**** Dataset records

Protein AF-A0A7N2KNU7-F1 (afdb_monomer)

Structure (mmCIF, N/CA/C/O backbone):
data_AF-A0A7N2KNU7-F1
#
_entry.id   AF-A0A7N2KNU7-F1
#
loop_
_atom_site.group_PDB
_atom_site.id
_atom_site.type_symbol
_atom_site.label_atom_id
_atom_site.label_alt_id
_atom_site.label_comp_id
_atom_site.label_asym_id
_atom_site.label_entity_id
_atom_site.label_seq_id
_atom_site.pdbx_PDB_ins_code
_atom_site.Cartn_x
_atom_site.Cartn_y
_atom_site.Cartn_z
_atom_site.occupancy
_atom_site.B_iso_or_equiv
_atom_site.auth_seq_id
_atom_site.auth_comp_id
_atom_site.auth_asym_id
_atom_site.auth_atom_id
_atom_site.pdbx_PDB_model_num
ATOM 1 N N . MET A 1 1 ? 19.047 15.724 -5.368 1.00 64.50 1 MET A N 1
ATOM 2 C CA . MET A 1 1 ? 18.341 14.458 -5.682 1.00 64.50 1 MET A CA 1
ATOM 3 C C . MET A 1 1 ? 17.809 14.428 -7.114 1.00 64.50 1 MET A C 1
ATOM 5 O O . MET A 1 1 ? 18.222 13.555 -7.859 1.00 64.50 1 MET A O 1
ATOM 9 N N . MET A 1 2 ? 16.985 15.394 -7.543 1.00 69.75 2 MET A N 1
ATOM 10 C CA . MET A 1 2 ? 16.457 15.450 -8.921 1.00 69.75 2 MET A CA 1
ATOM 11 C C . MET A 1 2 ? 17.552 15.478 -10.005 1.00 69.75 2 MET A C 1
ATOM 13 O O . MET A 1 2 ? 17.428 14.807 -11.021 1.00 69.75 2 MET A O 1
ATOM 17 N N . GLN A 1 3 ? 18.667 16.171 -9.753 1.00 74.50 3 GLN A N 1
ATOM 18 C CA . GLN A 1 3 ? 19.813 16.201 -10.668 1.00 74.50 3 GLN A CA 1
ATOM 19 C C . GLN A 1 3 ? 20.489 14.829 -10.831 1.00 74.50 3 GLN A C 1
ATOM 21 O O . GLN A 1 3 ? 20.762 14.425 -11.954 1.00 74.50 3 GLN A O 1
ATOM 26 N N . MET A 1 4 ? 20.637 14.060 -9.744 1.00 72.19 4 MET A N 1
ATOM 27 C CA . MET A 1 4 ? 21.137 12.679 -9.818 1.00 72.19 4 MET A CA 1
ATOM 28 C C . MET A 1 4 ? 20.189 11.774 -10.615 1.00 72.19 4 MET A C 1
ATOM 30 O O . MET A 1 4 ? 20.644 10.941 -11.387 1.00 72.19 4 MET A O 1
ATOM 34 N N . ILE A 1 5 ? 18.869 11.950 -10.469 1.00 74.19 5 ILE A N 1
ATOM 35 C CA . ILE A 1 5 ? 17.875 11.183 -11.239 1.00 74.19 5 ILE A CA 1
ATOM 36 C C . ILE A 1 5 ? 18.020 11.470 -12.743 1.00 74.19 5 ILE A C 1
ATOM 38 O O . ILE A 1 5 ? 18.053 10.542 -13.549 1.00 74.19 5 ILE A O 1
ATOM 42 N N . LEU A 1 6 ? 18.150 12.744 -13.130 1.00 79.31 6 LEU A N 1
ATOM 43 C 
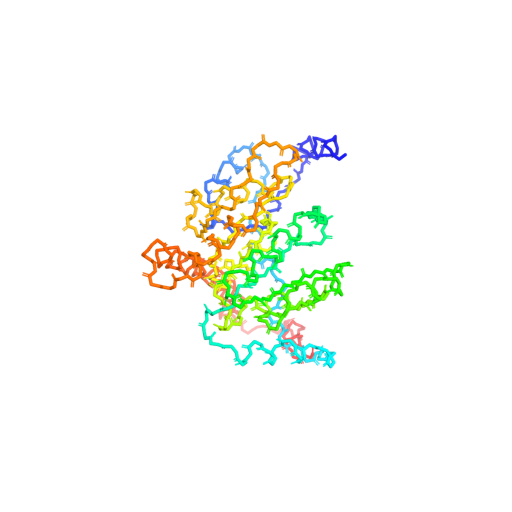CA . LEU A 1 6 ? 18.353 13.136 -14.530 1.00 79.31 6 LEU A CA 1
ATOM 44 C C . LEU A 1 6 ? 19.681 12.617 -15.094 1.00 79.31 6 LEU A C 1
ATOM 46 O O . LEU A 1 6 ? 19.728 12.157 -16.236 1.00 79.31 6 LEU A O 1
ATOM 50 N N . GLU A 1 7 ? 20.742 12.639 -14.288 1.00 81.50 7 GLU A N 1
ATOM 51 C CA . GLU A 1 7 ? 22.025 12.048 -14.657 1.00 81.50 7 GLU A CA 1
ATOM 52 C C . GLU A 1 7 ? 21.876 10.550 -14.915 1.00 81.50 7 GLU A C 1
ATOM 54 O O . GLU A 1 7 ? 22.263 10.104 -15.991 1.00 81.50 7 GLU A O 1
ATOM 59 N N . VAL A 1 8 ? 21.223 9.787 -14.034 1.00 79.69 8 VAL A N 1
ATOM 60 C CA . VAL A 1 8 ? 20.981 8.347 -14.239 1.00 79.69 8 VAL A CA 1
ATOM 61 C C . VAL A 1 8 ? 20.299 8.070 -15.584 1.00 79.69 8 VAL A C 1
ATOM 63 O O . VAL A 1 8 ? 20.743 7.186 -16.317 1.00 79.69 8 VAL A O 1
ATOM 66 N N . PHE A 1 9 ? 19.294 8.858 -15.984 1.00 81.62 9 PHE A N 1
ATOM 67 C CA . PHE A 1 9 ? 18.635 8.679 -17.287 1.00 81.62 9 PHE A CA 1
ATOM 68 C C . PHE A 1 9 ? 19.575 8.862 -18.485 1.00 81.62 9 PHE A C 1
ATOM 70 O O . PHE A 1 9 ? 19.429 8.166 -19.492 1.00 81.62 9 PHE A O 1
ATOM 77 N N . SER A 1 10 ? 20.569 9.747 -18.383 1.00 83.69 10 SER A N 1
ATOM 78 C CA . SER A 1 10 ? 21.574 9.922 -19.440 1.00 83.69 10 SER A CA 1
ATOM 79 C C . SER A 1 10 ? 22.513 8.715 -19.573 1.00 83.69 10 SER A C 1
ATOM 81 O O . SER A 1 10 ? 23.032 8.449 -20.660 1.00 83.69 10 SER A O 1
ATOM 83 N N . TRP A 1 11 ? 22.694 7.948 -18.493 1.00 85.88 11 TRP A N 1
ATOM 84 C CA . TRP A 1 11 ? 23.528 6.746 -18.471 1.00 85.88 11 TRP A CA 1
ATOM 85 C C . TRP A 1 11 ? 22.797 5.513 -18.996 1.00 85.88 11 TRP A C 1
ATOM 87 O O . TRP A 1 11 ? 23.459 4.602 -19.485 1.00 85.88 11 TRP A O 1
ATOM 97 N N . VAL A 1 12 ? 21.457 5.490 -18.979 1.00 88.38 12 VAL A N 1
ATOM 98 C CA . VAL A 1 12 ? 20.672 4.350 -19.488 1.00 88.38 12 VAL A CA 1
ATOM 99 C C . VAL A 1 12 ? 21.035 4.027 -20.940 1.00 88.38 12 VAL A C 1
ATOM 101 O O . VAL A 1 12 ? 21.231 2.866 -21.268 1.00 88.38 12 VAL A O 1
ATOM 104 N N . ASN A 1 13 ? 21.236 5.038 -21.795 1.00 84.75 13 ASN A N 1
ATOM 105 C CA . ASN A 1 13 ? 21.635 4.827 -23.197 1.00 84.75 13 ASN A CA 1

********

* Task requirements *
Give back every entry verbatim. No pictures belong in the copy.

* Exercise response *
Protein AF-A0A7N2KNU7-F1 (afdb_monomer)

Structure (mmCIF, N/CA/C/O backbone):
data_AF-A0A7N2KNU7-F1
#
_entry.id   AF-A0A7N2KNU7-F1
#
loop_
_atom_site.group_PDB
_atom_site.id
_atom_site.type_symbol
_atom_site.label_atom_id
_atom_site.label_alt_id
_atom_site.label_comp_id
_atom_site.label_asym_id
_atom_site.label_entity_id
_atom_site.label_seq_id
_atom_site.pdbx_PDB_ins_code
_atom_site.Cartn_x
_atom_site.Cartn_y
_atom_site.Cartn_z
_atom_site.occupancy
_atom_site.B_iso_or_equiv
_atom_site.auth_seq_id
_atom_site.auth_comp_id
_atom_site.auth_asym_id
_atom_site.auth_atom_id
_atom_site.pdbx_PDB_model_num
ATOM 1 N N . MET A 1 1 ? 19.047 15.724 -5.368 1.00 64.50 1 MET A N 1
ATOM 2 C CA . MET A 1 1 ? 18.341 14.458 -5.682 1.00 64.50 1 MET A CA 1
ATOM 3 C C . MET A 1 1 ? 17.809 14.428 -7.114 1.00 64.50 1 MET A C 1
ATOM 5 O O . MET A 1 1 ? 18.222 13.555 -7.859 1.00 64.50 1 MET A O 1
ATOM 9 N N . MET A 1 2 ? 16.985 15.394 -7.543 1.00 69.75 2 MET A N 1
ATOM 10 C CA . MET A 1 2 ? 16.457 15.450 -8.921 1.00 69.75 2 MET A CA 1
ATOM 11 C C . MET A 1 2 ? 17.552 15.478 -10.005 1.00 69.75 2 MET A C 1
ATOM 13 O O . MET A 1 2 ? 17.428 14.807 -11.021 1.00 69.75 2 MET A O 1
ATOM 17 N N . GLN A 1 3 ? 18.667 16.171 -9.753 1.00 74.50 3 GLN A N 1
ATOM 18 C CA . GLN A 1 3 ? 19.813 16.201 -10.668 1.00 74.50 3 GLN A CA 1
ATOM 19 C C . GLN A 1 3 ? 20.489 14.829 -10.831 1.00 74.50 3 GLN A C 1
ATOM 21 O O . GLN A 1 3 ? 20.762 14.425 -11.954 1.00 74.50 3 GLN A O 1
ATOM 26 N N . MET A 1 4 ? 20.637 14.060 -9.744 1.00 72.19 4 MET A N 1
ATOM 27 C CA . MET A 1 4 ? 21.137 12.679 -9.818 1.00 72.19 4 MET A CA 1
ATOM 28 C C . MET A 1 4 ? 20.189 11.774 -10.615 1.00 72.19 4 MET A C 1
ATOM 30 O O . MET A 1 4 ? 20.644 10.941 -11.387 1.00 72.19 4 MET A O 1
ATOM 34 N N . ILE A 1 5 ? 18.869 11.950 -10.469 1.00 74.19 5 ILE A N 1
ATOM 35 C CA . ILE A 1 5 ? 17.875 11.183 -11.239 1.00 74.19 5 ILE A CA 1
ATOM 36 C C . ILE A 1 5 ? 18.020 11.470 -12.743 1.00 74.19 5 ILE A C 1
ATOM 38 O O . ILE A 1 5 ? 18.053 10.542 -13.549 1.00 74.19 5 ILE A O 1
ATOM 42 N N . LEU A 1 6 ? 18.150 12.744 -13.130 1.00 79.31 6 LEU A N 1
ATOM 43 C 
CA . LEU A 1 6 ? 18.353 13.136 -14.530 1.00 79.31 6 LEU A CA 1
ATOM 44 C C . LEU A 1 6 ? 19.681 12.617 -15.094 1.00 79.31 6 LEU A C 1
ATOM 46 O O . LEU A 1 6 ? 19.728 12.157 -16.236 1.00 79.31 6 LEU A O 1
ATOM 50 N N . GLU A 1 7 ? 20.742 12.639 -14.288 1.00 81.50 7 GLU A N 1
ATOM 51 C CA . GLU A 1 7 ? 22.025 12.048 -14.657 1.00 81.50 7 GLU A CA 1
ATOM 52 C C . GLU A 1 7 ? 21.876 10.550 -14.915 1.00 81.50 7 GLU A C 1
ATOM 54 O O . GLU A 1 7 ? 22.263 10.104 -15.991 1.00 81.50 7 GLU A O 1
ATOM 59 N N . VAL A 1 8 ? 21.223 9.787 -14.034 1.00 79.69 8 VAL A N 1
ATOM 60 C CA . VAL A 1 8 ? 20.981 8.347 -14.239 1.00 79.69 8 VAL A CA 1
ATOM 61 C C . VAL A 1 8 ? 20.299 8.070 -15.584 1.00 79.69 8 VAL A C 1
ATOM 63 O O . VAL A 1 8 ? 20.743 7.186 -16.317 1.00 79.69 8 VAL A O 1
ATOM 66 N N . PHE A 1 9 ? 19.294 8.858 -15.984 1.00 81.62 9 PHE A N 1
ATOM 67 C CA . PHE A 1 9 ? 18.635 8.679 -17.287 1.00 81.62 9 PHE A CA 1
ATOM 68 C C . PHE A 1 9 ? 19.575 8.862 -18.485 1.00 81.62 9 PHE A C 1
ATOM 70 O O . PHE A 1 9 ? 19.429 8.166 -19.492 1.00 81.62 9 PHE A O 1
ATOM 77 N N . SER A 1 10 ? 20.569 9.747 -18.383 1.00 83.69 10 SER A N 1
ATOM 78 C CA . SER A 1 10 ? 21.574 9.922 -19.440 1.00 83.69 10 SER A CA 1
ATOM 79 C C . SER A 1 10 ? 22.513 8.715 -19.573 1.00 83.69 10 SER A C 1
ATOM 81 O O . SER A 1 10 ? 23.032 8.449 -20.660 1.00 83.69 10 SER A O 1
ATOM 83 N N . TRP A 1 11 ? 22.694 7.948 -18.493 1.00 85.88 11 TRP A N 1
ATOM 84 C CA . TRP A 1 11 ? 23.528 6.746 -18.471 1.00 85.88 11 TRP A CA 1
ATOM 85 C C . TRP A 1 11 ? 22.797 5.513 -18.996 1.00 85.88 11 TRP A C 1
ATOM 87 O O . TRP A 1 11 ? 23.459 4.602 -19.485 1.00 85.88 11 TRP A O 1
ATOM 97 N N . VAL A 1 12 ? 21.457 5.490 -18.979 1.00 88.38 12 VAL A N 1
ATOM 98 C CA . VAL A 1 12 ? 20.672 4.350 -19.488 1.00 88.38 12 VAL A CA 1
ATOM 99 C C . VAL A 1 12 ? 21.035 4.027 -20.940 1.00 88.38 12 VAL A C 1
ATOM 101 O O . VAL A 1 12 ? 21.231 2.866 -21.268 1.00 88.38 12 VAL A O 1
ATOM 104 N N . ASN A 1 13 ? 21.236 5.038 -21.795 1.00 84.75 13 ASN A N 1
ATOM 105 C CA . ASN A 1 13 ? 21.635 4.827 -23.197 1.00 84.75 13 ASN A CA 1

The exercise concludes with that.